Users will be able to carry on their phone a wide variety of access control credentials, as well as a token to log in to the computer with OTP. By simply pressing the phone against a personal tablet they will be able to authenticate on a network. By combining mobile phone tokens with SSO (single sign-on) features of cloud applications, it will be possible to unify classic two-factor authentication with simplified access to multiple cloud applications, all from one device that users rarely lose or forget. In addition, the same phone can be used in door opening and in many other applications.

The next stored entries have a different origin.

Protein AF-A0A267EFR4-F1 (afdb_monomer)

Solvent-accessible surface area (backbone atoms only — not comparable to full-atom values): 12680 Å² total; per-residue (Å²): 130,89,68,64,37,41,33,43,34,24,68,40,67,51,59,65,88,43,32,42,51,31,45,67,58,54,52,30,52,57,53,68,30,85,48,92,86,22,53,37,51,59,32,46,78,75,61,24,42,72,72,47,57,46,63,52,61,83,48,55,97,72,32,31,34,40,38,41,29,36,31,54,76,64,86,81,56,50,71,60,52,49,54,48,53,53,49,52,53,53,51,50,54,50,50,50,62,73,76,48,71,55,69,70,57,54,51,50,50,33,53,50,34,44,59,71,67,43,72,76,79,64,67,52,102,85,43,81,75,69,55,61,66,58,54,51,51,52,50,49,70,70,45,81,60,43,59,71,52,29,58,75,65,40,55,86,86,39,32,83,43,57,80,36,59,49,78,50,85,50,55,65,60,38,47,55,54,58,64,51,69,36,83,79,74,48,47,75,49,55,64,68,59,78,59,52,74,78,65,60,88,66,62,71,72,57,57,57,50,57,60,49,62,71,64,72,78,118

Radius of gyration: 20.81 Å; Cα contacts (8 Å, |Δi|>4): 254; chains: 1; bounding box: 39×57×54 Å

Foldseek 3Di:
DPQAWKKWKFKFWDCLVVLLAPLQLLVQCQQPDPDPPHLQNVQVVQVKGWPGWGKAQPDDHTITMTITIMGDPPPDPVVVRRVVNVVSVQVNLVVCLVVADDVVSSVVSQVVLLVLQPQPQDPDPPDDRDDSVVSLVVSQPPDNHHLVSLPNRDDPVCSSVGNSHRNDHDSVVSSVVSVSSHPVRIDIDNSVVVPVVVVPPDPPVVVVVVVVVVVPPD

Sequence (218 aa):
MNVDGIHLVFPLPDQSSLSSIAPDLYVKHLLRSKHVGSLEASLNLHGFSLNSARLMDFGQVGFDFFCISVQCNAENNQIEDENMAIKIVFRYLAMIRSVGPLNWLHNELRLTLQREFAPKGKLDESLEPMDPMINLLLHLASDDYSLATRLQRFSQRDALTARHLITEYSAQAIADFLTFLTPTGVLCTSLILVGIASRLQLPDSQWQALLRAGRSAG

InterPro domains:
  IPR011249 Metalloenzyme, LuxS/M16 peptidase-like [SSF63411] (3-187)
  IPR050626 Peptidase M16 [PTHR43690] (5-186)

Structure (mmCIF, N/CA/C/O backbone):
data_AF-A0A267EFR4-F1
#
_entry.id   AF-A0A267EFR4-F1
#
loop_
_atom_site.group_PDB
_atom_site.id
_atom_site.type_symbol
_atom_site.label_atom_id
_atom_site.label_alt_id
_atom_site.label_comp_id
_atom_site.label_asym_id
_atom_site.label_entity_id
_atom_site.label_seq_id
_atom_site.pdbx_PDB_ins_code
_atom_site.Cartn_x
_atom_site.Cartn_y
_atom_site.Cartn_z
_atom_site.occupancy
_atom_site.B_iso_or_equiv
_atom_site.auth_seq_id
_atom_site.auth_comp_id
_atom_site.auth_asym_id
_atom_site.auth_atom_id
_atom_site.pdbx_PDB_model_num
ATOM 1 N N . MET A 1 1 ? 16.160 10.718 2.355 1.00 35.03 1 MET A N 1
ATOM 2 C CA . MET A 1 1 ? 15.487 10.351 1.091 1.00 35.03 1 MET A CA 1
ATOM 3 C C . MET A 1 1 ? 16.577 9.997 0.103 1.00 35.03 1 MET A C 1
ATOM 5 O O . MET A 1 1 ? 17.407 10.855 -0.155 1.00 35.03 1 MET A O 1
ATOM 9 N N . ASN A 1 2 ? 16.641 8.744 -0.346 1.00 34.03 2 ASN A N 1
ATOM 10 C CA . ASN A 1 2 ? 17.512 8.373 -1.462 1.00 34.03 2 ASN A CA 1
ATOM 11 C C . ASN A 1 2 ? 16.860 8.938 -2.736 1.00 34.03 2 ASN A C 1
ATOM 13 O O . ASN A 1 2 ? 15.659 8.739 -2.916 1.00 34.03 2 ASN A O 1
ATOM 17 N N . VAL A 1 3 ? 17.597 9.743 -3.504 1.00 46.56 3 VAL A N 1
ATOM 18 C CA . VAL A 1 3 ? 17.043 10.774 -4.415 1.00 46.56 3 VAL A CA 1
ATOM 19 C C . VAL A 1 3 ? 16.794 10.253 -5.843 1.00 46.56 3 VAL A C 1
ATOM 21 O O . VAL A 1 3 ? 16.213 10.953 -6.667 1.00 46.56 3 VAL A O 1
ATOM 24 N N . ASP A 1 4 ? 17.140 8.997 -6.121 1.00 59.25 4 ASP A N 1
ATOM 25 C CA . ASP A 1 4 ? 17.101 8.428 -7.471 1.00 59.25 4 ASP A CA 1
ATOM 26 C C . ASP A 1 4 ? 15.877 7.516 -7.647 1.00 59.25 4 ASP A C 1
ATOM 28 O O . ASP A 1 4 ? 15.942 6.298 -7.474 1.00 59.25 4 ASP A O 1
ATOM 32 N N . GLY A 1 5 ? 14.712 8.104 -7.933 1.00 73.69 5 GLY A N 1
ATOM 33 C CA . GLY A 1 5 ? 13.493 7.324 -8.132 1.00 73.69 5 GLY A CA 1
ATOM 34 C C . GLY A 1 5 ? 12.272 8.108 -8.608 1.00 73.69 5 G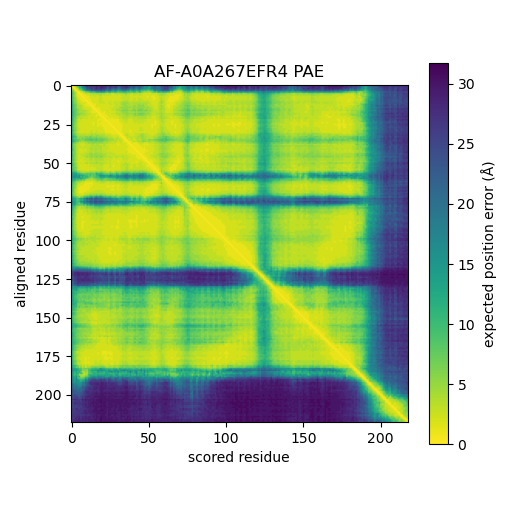LY A C 1
ATOM 35 O O . GLY A 1 5 ? 12.219 9.339 -8.587 1.00 73.69 5 GLY A O 1
ATOM 36 N N . ILE A 1 6 ? 11.271 7.349 -9.044 1.00 87.56 6 ILE A N 1
ATOM 37 C CA . ILE A 1 6 ? 9.960 7.830 -9.477 1.00 87.56 6 ILE A CA 1
ATOM 38 C C . ILE A 1 6 ? 9.012 7.732 -8.298 1.00 87.56 6 ILE A C 1
ATOM 40 O O . ILE A 1 6 ? 8.869 6.660 -7.708 1.00 87.56 6 ILE A O 1
ATOM 44 N N . HIS A 1 7 ? 8.312 8.823 -8.007 1.00 89.19 7 HIS A N 1
ATOM 45 C CA . HIS A 1 7 ? 7.249 8.842 -7.015 1.00 89.19 7 HIS A CA 1
ATOM 46 C C . HIS A 1 7 ? 5.902 9.035 -7.708 1.00 89.19 7 HIS A C 1
ATOM 48 O O . HIS A 1 7 ? 5.658 10.048 -8.368 1.00 89.19 7 HIS A O 1
ATOM 54 N N . LEU A 1 8 ? 5.032 8.042 -7.557 1.00 90.75 8 LEU A N 1
ATOM 55 C CA . LEU A 1 8 ? 3.645 8.069 -7.995 1.00 90.75 8 LEU A CA 1
ATOM 56 C C . LEU A 1 8 ? 2.781 8.417 -6.792 1.00 90.75 8 LEU A C 1
ATOM 58 O O . LEU A 1 8 ? 2.602 7.585 -5.899 1.00 90.75 8 LEU A O 1
ATOM 62 N N . VAL A 1 9 ? 2.284 9.650 -6.758 1.00 91.50 9 VAL A N 1
ATOM 63 C CA . VAL A 1 9 ? 1.501 10.179 -5.641 1.00 91.50 9 VAL A CA 1
ATOM 64 C C . VAL A 1 9 ? 0.033 10.251 -6.040 1.00 91.50 9 VAL A C 1
ATOM 66 O O . VAL A 1 9 ? -0.333 10.917 -7.008 1.00 91.50 9 VAL A O 1
ATOM 69 N N . PHE A 1 10 ? -0.813 9.565 -5.280 1.00 91.50 10 PHE A N 1
ATOM 70 C CA . PHE A 1 10 ? -2.251 9.490 -5.499 1.00 91.50 10 PHE A CA 1
ATOM 71 C C . PHE A 1 10 ? -2.974 10.290 -4.414 1.00 91.50 10 PHE A C 1
ATOM 73 O O . PHE A 1 10 ? -2.787 9.980 -3.233 1.00 91.50 10 PHE A O 1
ATOM 80 N N . PRO A 1 11 ? -3.776 11.306 -4.775 1.00 90.88 11 PRO A N 1
ATOM 81 C CA . PRO A 1 11 ? -4.629 11.994 -3.817 1.00 90.88 11 PRO A CA 1
ATOM 82 C C . PRO A 1 11 ? -5.750 11.063 -3.348 1.00 90.88 11 PRO A C 1
ATOM 84 O O . PRO A 1 11 ? -6.346 10.334 -4.142 1.00 90.88 11 PRO A O 1
ATOM 87 N N . LEU A 1 12 ? -6.041 11.101 -2.052 1.00 91.06 12 LEU A N 1
ATOM 88 C CA . LEU A 1 12 ? -7.046 10.273 -1.401 1.00 91.06 12 LEU A CA 1
ATOM 89 C C . LEU A 1 12 ? -7.920 11.113 -0.463 1.00 91.06 12 LEU A C 1
ATOM 91 O O . LEU A 1 12 ? -7.447 12.107 0.097 1.00 91.06 12 LEU A O 1
ATOM 95 N N . PRO A 1 13 ? -9.179 10.706 -0.228 1.00 90.94 13 PRO A N 1
ATOM 96 C CA . PRO A 1 13 ? -9.926 11.204 0.919 1.00 90.94 13 PRO A CA 1
ATOM 97 C C . PRO A 1 13 ? -9.263 10.745 2.225 1.00 90.94 13 PRO A C 1
ATOM 99 O O . PRO A 1 13 ? -8.502 9.776 2.235 1.00 90.94 13 PRO A O 1
ATOM 102 N N . ASP A 1 14 ? -9.586 11.418 3.327 1.00 90.38 14 ASP A N 1
ATOM 103 C CA . ASP A 1 14 ? -9.114 11.048 4.665 1.00 90.38 14 ASP A CA 1
ATOM 104 C C . ASP A 1 14 ? -9.411 9.570 4.989 1.00 90.38 14 ASP A C 1
ATOM 106 O O . ASP A 1 14 ? -10.565 9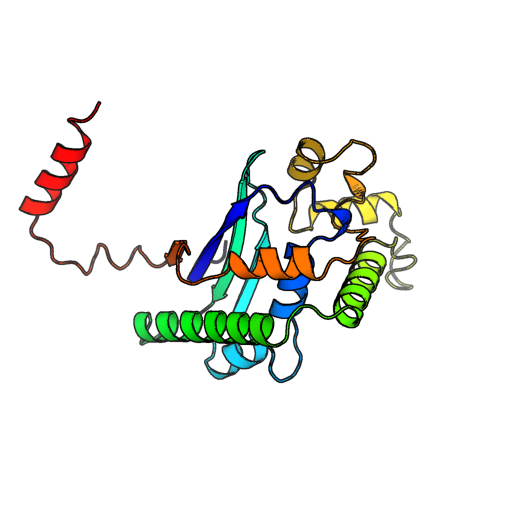.138 5.002 1.00 90.38 14 ASP A O 1
ATOM 110 N N . GLN A 1 15 ? -8.359 8.796 5.258 1.00 90.88 15 GLN A N 1
ATOM 111 C CA . GLN A 1 15 ? -8.429 7.363 5.544 1.00 90.88 15 GLN A CA 1
ATOM 112 C C . GLN A 1 15 ? -8.613 7.041 7.038 1.00 90.88 15 GLN A C 1
ATOM 114 O O . GLN A 1 15 ? -8.718 5.868 7.397 1.00 90.88 15 GLN A O 1
ATOM 119 N N . SER A 1 16 ? -8.664 8.038 7.932 1.00 88.50 16 SER A N 1
ATOM 120 C CA . SER A 1 16 ? -8.695 7.814 9.393 1.00 88.50 16 SER A CA 1
ATOM 121 C C . SER A 1 16 ? -9.903 6.983 9.837 1.00 88.50 16 SER A C 1
ATOM 123 O O . SER A 1 16 ? -9.781 6.092 10.682 1.00 88.50 16 SER A O 1
ATOM 125 N N . SER A 1 17 ? -11.070 7.229 9.232 1.00 89.75 17 SER A N 1
ATOM 126 C CA . SER A 1 17 ? -12.314 6.505 9.527 1.00 89.75 17 SER A CA 1
ATOM 127 C C . SER A 1 17 ? -12.264 5.032 9.116 1.00 89.75 17 SER A C 1
ATOM 129 O O . SER A 1 17 ? -12.999 4.220 9.667 1.00 89.75 17 SER A O 1
ATOM 131 N N . LEU A 1 18 ? -11.376 4.678 8.185 1.00 91.56 18 LEU A N 1
ATOM 132 C CA . LEU A 1 18 ? -11.202 3.323 7.668 1.00 91.56 18 LEU A CA 1
ATOM 133 C C . LEU A 1 18 ? -10.082 2.561 8.384 1.00 91.56 18 LEU A C 1
ATOM 135 O O . LEU A 1 18 ? -9.657 1.516 7.903 1.00 91.56 18 LEU A O 1
ATOM 139 N N . SER A 1 19 ? -9.590 3.044 9.527 1.00 88.19 19 SER A N 1
ATOM 140 C CA . SER A 1 19 ? -8.464 2.432 10.250 1.00 88.19 19 SER A CA 1
ATOM 141 C C . SER A 1 19 ? -8.703 0.997 10.734 1.00 88.19 19 SER A C 1
ATOM 143 O O . SER A 1 19 ? -7.734 0.249 10.856 1.00 88.19 19 SER A O 1
ATOM 145 N N . SER A 1 20 ? -9.959 0.591 10.961 1.00 90.31 20 SER A N 1
ATOM 146 C CA . SER A 1 20 ? -10.329 -0.790 11.312 1.00 90.31 20 SER A CA 1
ATOM 147 C C . SER A 1 20 ? -10.118 -1.780 10.160 1.00 90.31 20 SER A C 1
ATOM 149 O O . SER A 1 20 ? -9.844 -2.953 10.416 1.00 90.31 20 SER A O 1
ATOM 151 N N . ILE A 1 21 ? -10.237 -1.304 8.915 1.00 92.56 21 ILE A N 1
ATOM 152 C CA . ILE A 1 21 ? -10.087 -2.076 7.669 1.00 92.56 21 ILE A CA 1
ATOM 153 C C . ILE A 1 21 ? -8.679 -1.888 7.082 1.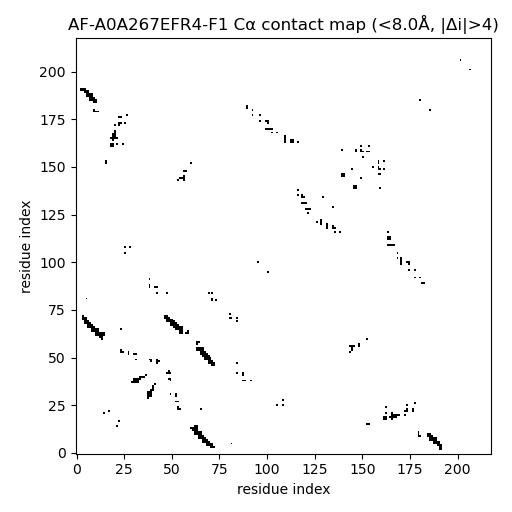00 92.56 21 ILE A C 1
ATOM 155 O O . ILE A 1 21 ? -8.096 -2.820 6.536 1.00 92.56 21 ILE A O 1
ATOM 159 N N . ALA A 1 22 ? -8.145 -0.668 7.183 1.00 93.38 22 ALA A N 1
ATOM 160 C CA . ALA A 1 22 ? -6.870 -0.204 6.640 1.00 93.38 22 ALA A CA 1
ATOM 161 C C . ALA A 1 22 ? -6.628 -0.640 5.177 1.00 93.38 22 ALA A C 1
ATOM 163 O O . ALA A 1 22 ? -5.703 -1.413 4.890 1.00 93.38 22 ALA A O 1
ATOM 164 N N . PRO A 1 23 ? -7.445 -0.157 4.219 1.00 95.06 23 PRO A N 1
ATOM 165 C CA . PRO A 1 23 ? -7.315 -0.544 2.814 1.00 95.06 23 PRO A CA 1
ATOM 166 C C . PRO A 1 23 ? -5.945 -0.170 2.225 1.00 95.06 23 PRO A C 1
ATOM 168 O O . PRO A 1 23 ? -5.415 -0.888 1.376 1.00 95.06 23 PRO A O 1
ATOM 171 N N . ASP A 1 24 ? -5.324 0.901 2.722 1.00 94.44 24 ASP A N 1
ATOM 172 C CA . ASP A 1 24 ? -3.976 1.314 2.342 1.00 94.44 24 ASP A CA 1
ATOM 173 C C . ASP A 1 24 ? -2.916 0.272 2.734 1.00 94.44 24 ASP A C 1
ATOM 175 O O . ASP A 1 24 ? -2.020 -0.027 1.941 1.00 94.44 24 ASP A O 1
ATOM 179 N N . LEU A 1 25 ? -3.039 -0.331 3.923 1.00 94.50 25 LEU A N 1
ATOM 180 C CA . LEU A 1 25 ? -2.147 -1.397 4.380 1.00 94.50 25 LEU A CA 1
ATOM 181 C C . LEU A 1 25 ? -2.357 -2.683 3.583 1.00 94.50 25 LEU A C 1
ATOM 183 O O . LEU A 1 25 ? -1.377 -3.347 3.245 1.00 94.50 25 LEU A O 1
ATOM 187 N N . TYR A 1 26 ? -3.604 -3.003 3.223 1.00 95.25 26 TYR A N 1
ATOM 188 C CA . TYR A 1 26 ? -3.918 -4.122 2.332 1.00 95.25 26 TYR A CA 1
ATOM 189 C C . TYR A 1 26 ? -3.213 -3.978 0.980 1.00 95.25 26 TYR A C 1
ATOM 191 O O . TYR A 1 26 ? -2.520 -4.893 0.527 1.00 95.25 26 TYR A O 1
ATOM 199 N N . VAL A 1 27 ? -3.322 -2.807 0.349 1.00 95.12 27 VAL A N 1
ATOM 200 C CA . VAL A 1 27 ? -2.658 -2.554 -0.935 1.00 95.12 27 VAL A CA 1
ATOM 201 C C . VAL A 1 27 ? -1.137 -2.519 -0.781 1.00 95.12 27 VAL A C 1
ATOM 203 O O . VAL A 1 27 ? -0.434 -3.126 -1.589 1.00 95.12 27 VAL A O 1
ATOM 206 N N . LYS A 1 28 ? -0.607 -1.891 0.276 1.00 94.12 28 LYS A N 1
ATOM 207 C CA . LYS A 1 28 ? 0.830 -1.923 0.599 1.00 94.12 28 LYS A CA 1
ATOM 208 C C . LYS A 1 28 ? 1.350 -3.357 0.713 1.00 94.12 28 LYS A C 1
ATOM 210 O O . LYS A 1 28 ? 2.407 -3.657 0.161 1.00 94.12 28 LYS A O 1
ATOM 215 N N . HIS A 1 29 ? 0.622 -4.238 1.394 1.00 93.50 29 HIS A N 1
ATOM 216 C CA . HIS A 1 29 ? 1.006 -5.636 1.575 1.00 93.50 29 HIS A CA 1
ATOM 217 C C . HIS A 1 29 ? 1.102 -6.381 0.236 1.00 93.50 29 HIS A C 1
ATOM 219 O O . HIS A 1 29 ? 2.097 -7.052 -0.028 1.00 93.50 29 HIS A O 1
ATOM 225 N N . LEU A 1 30 ? 0.131 -6.170 -0.659 1.00 93.69 30 LEU A N 1
ATOM 226 C CA . LEU A 1 30 ? 0.157 -6.714 -2.021 1.00 93.69 30 LEU A CA 1
ATOM 227 C C . LEU A 1 30 ? 1.321 -6.192 -2.864 1.00 93.69 30 LEU A C 1
ATOM 229 O O . LEU A 1 30 ? 1.937 -6.955 -3.610 1.00 93.69 30 LEU A O 1
ATOM 233 N N . LEU A 1 31 ? 1.604 -4.891 -2.788 1.00 93.81 31 LEU A N 1
ATOM 234 C CA . LEU A 1 31 ? 2.683 -4.266 -3.556 1.00 93.81 31 LEU A CA 1
ATOM 235 C C . LEU A 1 31 ? 4.061 -4.738 -3.080 1.00 93.81 31 LEU A C 1
ATOM 237 O O . LEU A 1 31 ? 4.955 -4.917 -3.901 1.00 93.81 31 LEU A O 1
ATOM 241 N N . ARG A 1 32 ? 4.213 -4.981 -1.774 1.00 91.25 32 ARG A N 1
ATOM 242 C CA . ARG A 1 32 ? 5.454 -5.458 -1.141 1.00 91.25 32 ARG A CA 1
ATOM 243 C C . ARG A 1 32 ? 5.588 -6.982 -1.101 1.00 91.25 32 ARG A C 1
ATOM 245 O O . ARG A 1 32 ? 6.484 -7.501 -0.435 1.00 91.25 32 ARG A O 1
ATOM 252 N N . SER A 1 33 ? 4.697 -7.707 -1.773 1.00 90.69 33 SER A N 1
ATOM 253 C CA . SER A 1 33 ? 4.808 -9.157 -1.872 1.00 90.69 33 SER A CA 1
ATOM 254 C C . SER A 1 33 ? 6.075 -9.546 -2.638 1.00 90.69 33 SER A C 1
ATOM 256 O O . SER A 1 33 ? 6.395 -8.967 -3.677 1.00 90.69 33 SER A O 1
ATOM 258 N N . LYS A 1 34 ? 6.776 -10.572 -2.152 1.00 86.50 34 LYS A N 1
ATOM 259 C CA . LYS A 1 34 ? 7.999 -11.113 -2.773 1.00 86.50 34 LYS A CA 1
ATOM 260 C C . LYS A 1 34 ? 7.769 -12.427 -3.516 1.00 86.50 34 LYS A C 1
ATOM 262 O O . LYS A 1 34 ? 8.716 -13.141 -3.832 1.00 86.50 34 LYS A O 1
ATOM 267 N N . HIS A 1 35 ? 6.512 -12.778 -3.760 1.00 87.50 35 HIS A N 1
ATOM 268 C CA . HIS A 1 35 ? 6.173 -13.995 -4.483 1.00 87.50 35 HIS A CA 1
ATOM 269 C C . HIS A 1 35 ? 6.433 -13.858 -5.986 1.00 87.50 35 HIS A C 1
ATOM 271 O O . HIS A 1 35 ? 6.534 -12.762 -6.538 1.00 87.50 35 HIS A O 1
ATOM 277 N N . VAL A 1 36 ? 6.512 -15.001 -6.666 1.00 86.88 36 VAL A N 1
ATOM 278 C CA . VAL A 1 36 ? 6.581 -15.042 -8.129 1.00 86.88 36 VAL A CA 1
ATOM 279 C C . VAL A 1 36 ? 5.329 -14.373 -8.703 1.00 86.88 36 VAL A C 1
ATOM 281 O O . VAL A 1 36 ? 4.213 -14.686 -8.295 1.00 86.88 36 VAL A O 1
ATOM 284 N N . GLY A 1 37 ? 5.521 -13.437 -9.635 1.00 86.12 37 GLY A N 1
ATOM 285 C CA . GLY A 1 37 ? 4.434 -12.640 -10.215 1.00 86.12 37 GLY A CA 1
ATOM 286 C C . GLY A 1 37 ? 4.072 -11.376 -9.428 1.00 86.12 37 GLY A C 1
ATOM 287 O O . GLY A 1 37 ? 3.137 -10.677 -9.815 1.00 86.12 37 GLY A O 1
ATOM 288 N N . SER A 1 38 ? 4.800 -11.048 -8.355 1.00 92.06 38 SER A N 1
ATOM 289 C CA . SER A 1 38 ? 4.613 -9.779 -7.653 1.00 92.06 38 SER A CA 1
ATOM 290 C C . SER A 1 38 ? 5.123 -8.576 -8.453 1.00 92.06 38 SER A C 1
ATOM 292 O O . SER A 1 38 ? 5.837 -8.702 -9.459 1.00 92.06 38 SER A O 1
ATOM 294 N N . LEU A 1 39 ? 4.776 -7.379 -7.973 1.00 93.88 39 LEU A N 1
ATOM 295 C CA . LEU A 1 39 ? 5.305 -6.130 -8.510 1.00 93.88 39 LEU A CA 1
ATOM 296 C C . LEU A 1 39 ? 6.834 -6.088 -8.411 1.00 93.88 39 LEU A C 1
ATOM 298 O O . LEU A 1 39 ? 7.496 -5.788 -9.399 1.00 93.88 39 LEU A O 1
ATOM 302 N N . GLU A 1 40 ? 7.388 -6.423 -7.244 1.00 92.44 40 GLU A N 1
ATOM 303 C CA . GLU A 1 40 ? 8.836 -6.417 -7.007 1.00 92.44 40 GLU A CA 1
ATOM 304 C C . GLU A 1 40 ? 9.554 -7.408 -7.936 1.00 92.44 40 GLU A C 1
ATOM 306 O O . GLU A 1 40 ? 10.545 -7.048 -8.565 1.00 92.44 40 GLU A O 1
ATOM 311 N N . ALA A 1 41 ? 9.004 -8.614 -8.128 1.00 92.44 41 ALA A N 1
ATOM 312 C CA . ALA A 1 41 ? 9.549 -9.584 -9.078 1.00 92.44 41 ALA A CA 1
ATOM 313 C C . ALA A 1 41 ? 9.555 -9.049 -10.522 1.00 92.44 41 ALA A C 1
ATOM 315 O O . ALA A 1 41 ? 10.533 -9.234 -11.244 1.00 92.44 41 ALA A O 1
ATOM 316 N N . SER A 1 42 ? 8.489 -8.356 -10.932 1.00 93.38 42 SER A N 1
ATOM 317 C CA . SER A 1 42 ? 8.376 -7.768 -12.274 1.00 93.38 42 SER A CA 1
ATOM 318 C C . SER A 1 42 ? 9.332 -6.590 -12.480 1.00 93.38 42 SER A C 1
ATOM 320 O O . SER A 1 42 ? 9.908 -6.454 -13.554 1.00 93.38 42 SER A O 1
ATOM 322 N N . LEU A 1 43 ? 9.520 -5.748 -11.460 1.00 92.38 43 LEU A N 1
ATOM 323 C CA . LEU A 1 43 ? 10.466 -4.629 -11.486 1.00 92.38 43 LEU A CA 1
ATOM 324 C C . LEU A 1 43 ? 11.918 -5.123 -11.557 1.00 92.38 43 LEU A C 1
ATOM 326 O O . LEU A 1 43 ? 12.692 -4.632 -12.380 1.00 92.38 43 LEU A O 1
ATOM 330 N N . ASN A 1 44 ? 12.257 -6.152 -10.776 1.00 91.31 44 ASN A N 1
ATOM 331 C CA . ASN A 1 44 ? 13.608 -6.711 -10.723 1.00 91.31 44 ASN A CA 1
ATOM 332 C C . ASN A 1 44 ? 14.076 -7.273 -12.078 1.00 91.31 44 ASN A C 1
ATOM 334 O O . ASN A 1 44 ? 15.264 -7.197 -12.384 1.00 91.31 44 ASN A O 1
ATOM 338 N N . LEU A 1 45 ? 13.166 -7.784 -12.921 1.00 91.06 45 LEU A N 1
ATOM 339 C CA . LEU A 1 45 ? 13.493 -8.240 -14.284 1.00 91.06 45 LEU A CA 1
ATOM 340 C C . LEU A 1 45 ? 14.051 -7.125 -15.179 1.00 91.06 45 LEU A C 1
ATOM 342 O O . LEU A 1 45 ? 14.760 -7.410 -16.141 1.00 91.06 45 LEU A O 1
ATOM 346 N N . HIS A 1 46 ? 13.739 -5.870 -14.860 1.00 88.50 46 HIS A N 1
ATOM 347 C CA . HIS A 1 46 ? 14.212 -4.686 -15.570 1.00 88.50 46 HIS A CA 1
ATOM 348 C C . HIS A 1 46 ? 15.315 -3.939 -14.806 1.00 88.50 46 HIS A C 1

Challenges will no doubt need to be faced, as phones and other mobile devices used in physical and logical access control applications usually do not belong to the organization. For example, when a student graduates from a university, they don't return their phone, as employees would with their cards when they stop working at a company. It will be critical to ensure the privacy of BYOD users, while protecting the integrity of business data and resources.
IT departments won't have the same degree of control over BYOD or any untrusted personal applications they may carry, and they're not very likely to upload a standard image to BYODs with antivirus or other protection software. We will have to find new ways to address these and other challenges. Despite the risks, the use of SE-equipped mobile phones, or other equivalent protected containers, opens the door to powerful new authentication models that leverage the phone as a secure and portable means of storing credentials, enabling use cases ranging from strong one-touch authentication of the device to accessing remote data, until the entrance to a building or apartment.
Mobility is continually driving convergence as it forces physical and IT security departments to work together to find solutions. The result can be an alternative that allows the simple and economical handling of PACS credentials and IT access credentials from phones, while offering the same level of card security.
Reaping the benefits of true convergence
The ability to unify access control to physical and computing resources on a single device that can be used for many applications increases user convenience, while increasing security and reducing operational and deployment costs. Such a solution no longer requires separate processes for provisioning and registering IT and PACS identities.
Instead, it will be possible to apply a unified set of workflows to a single group of managed identities, to achieve business unification. Companies will be able to easily protect access to physical constructs and computing resources, such as computers, networks, data and cloud applications. An effective solution will also scale to protect access to other resources, as required, to support a multidimensional, fully interoperable security strategy that can protect the organization's buildings, networks, systems, and applications, now and in the future.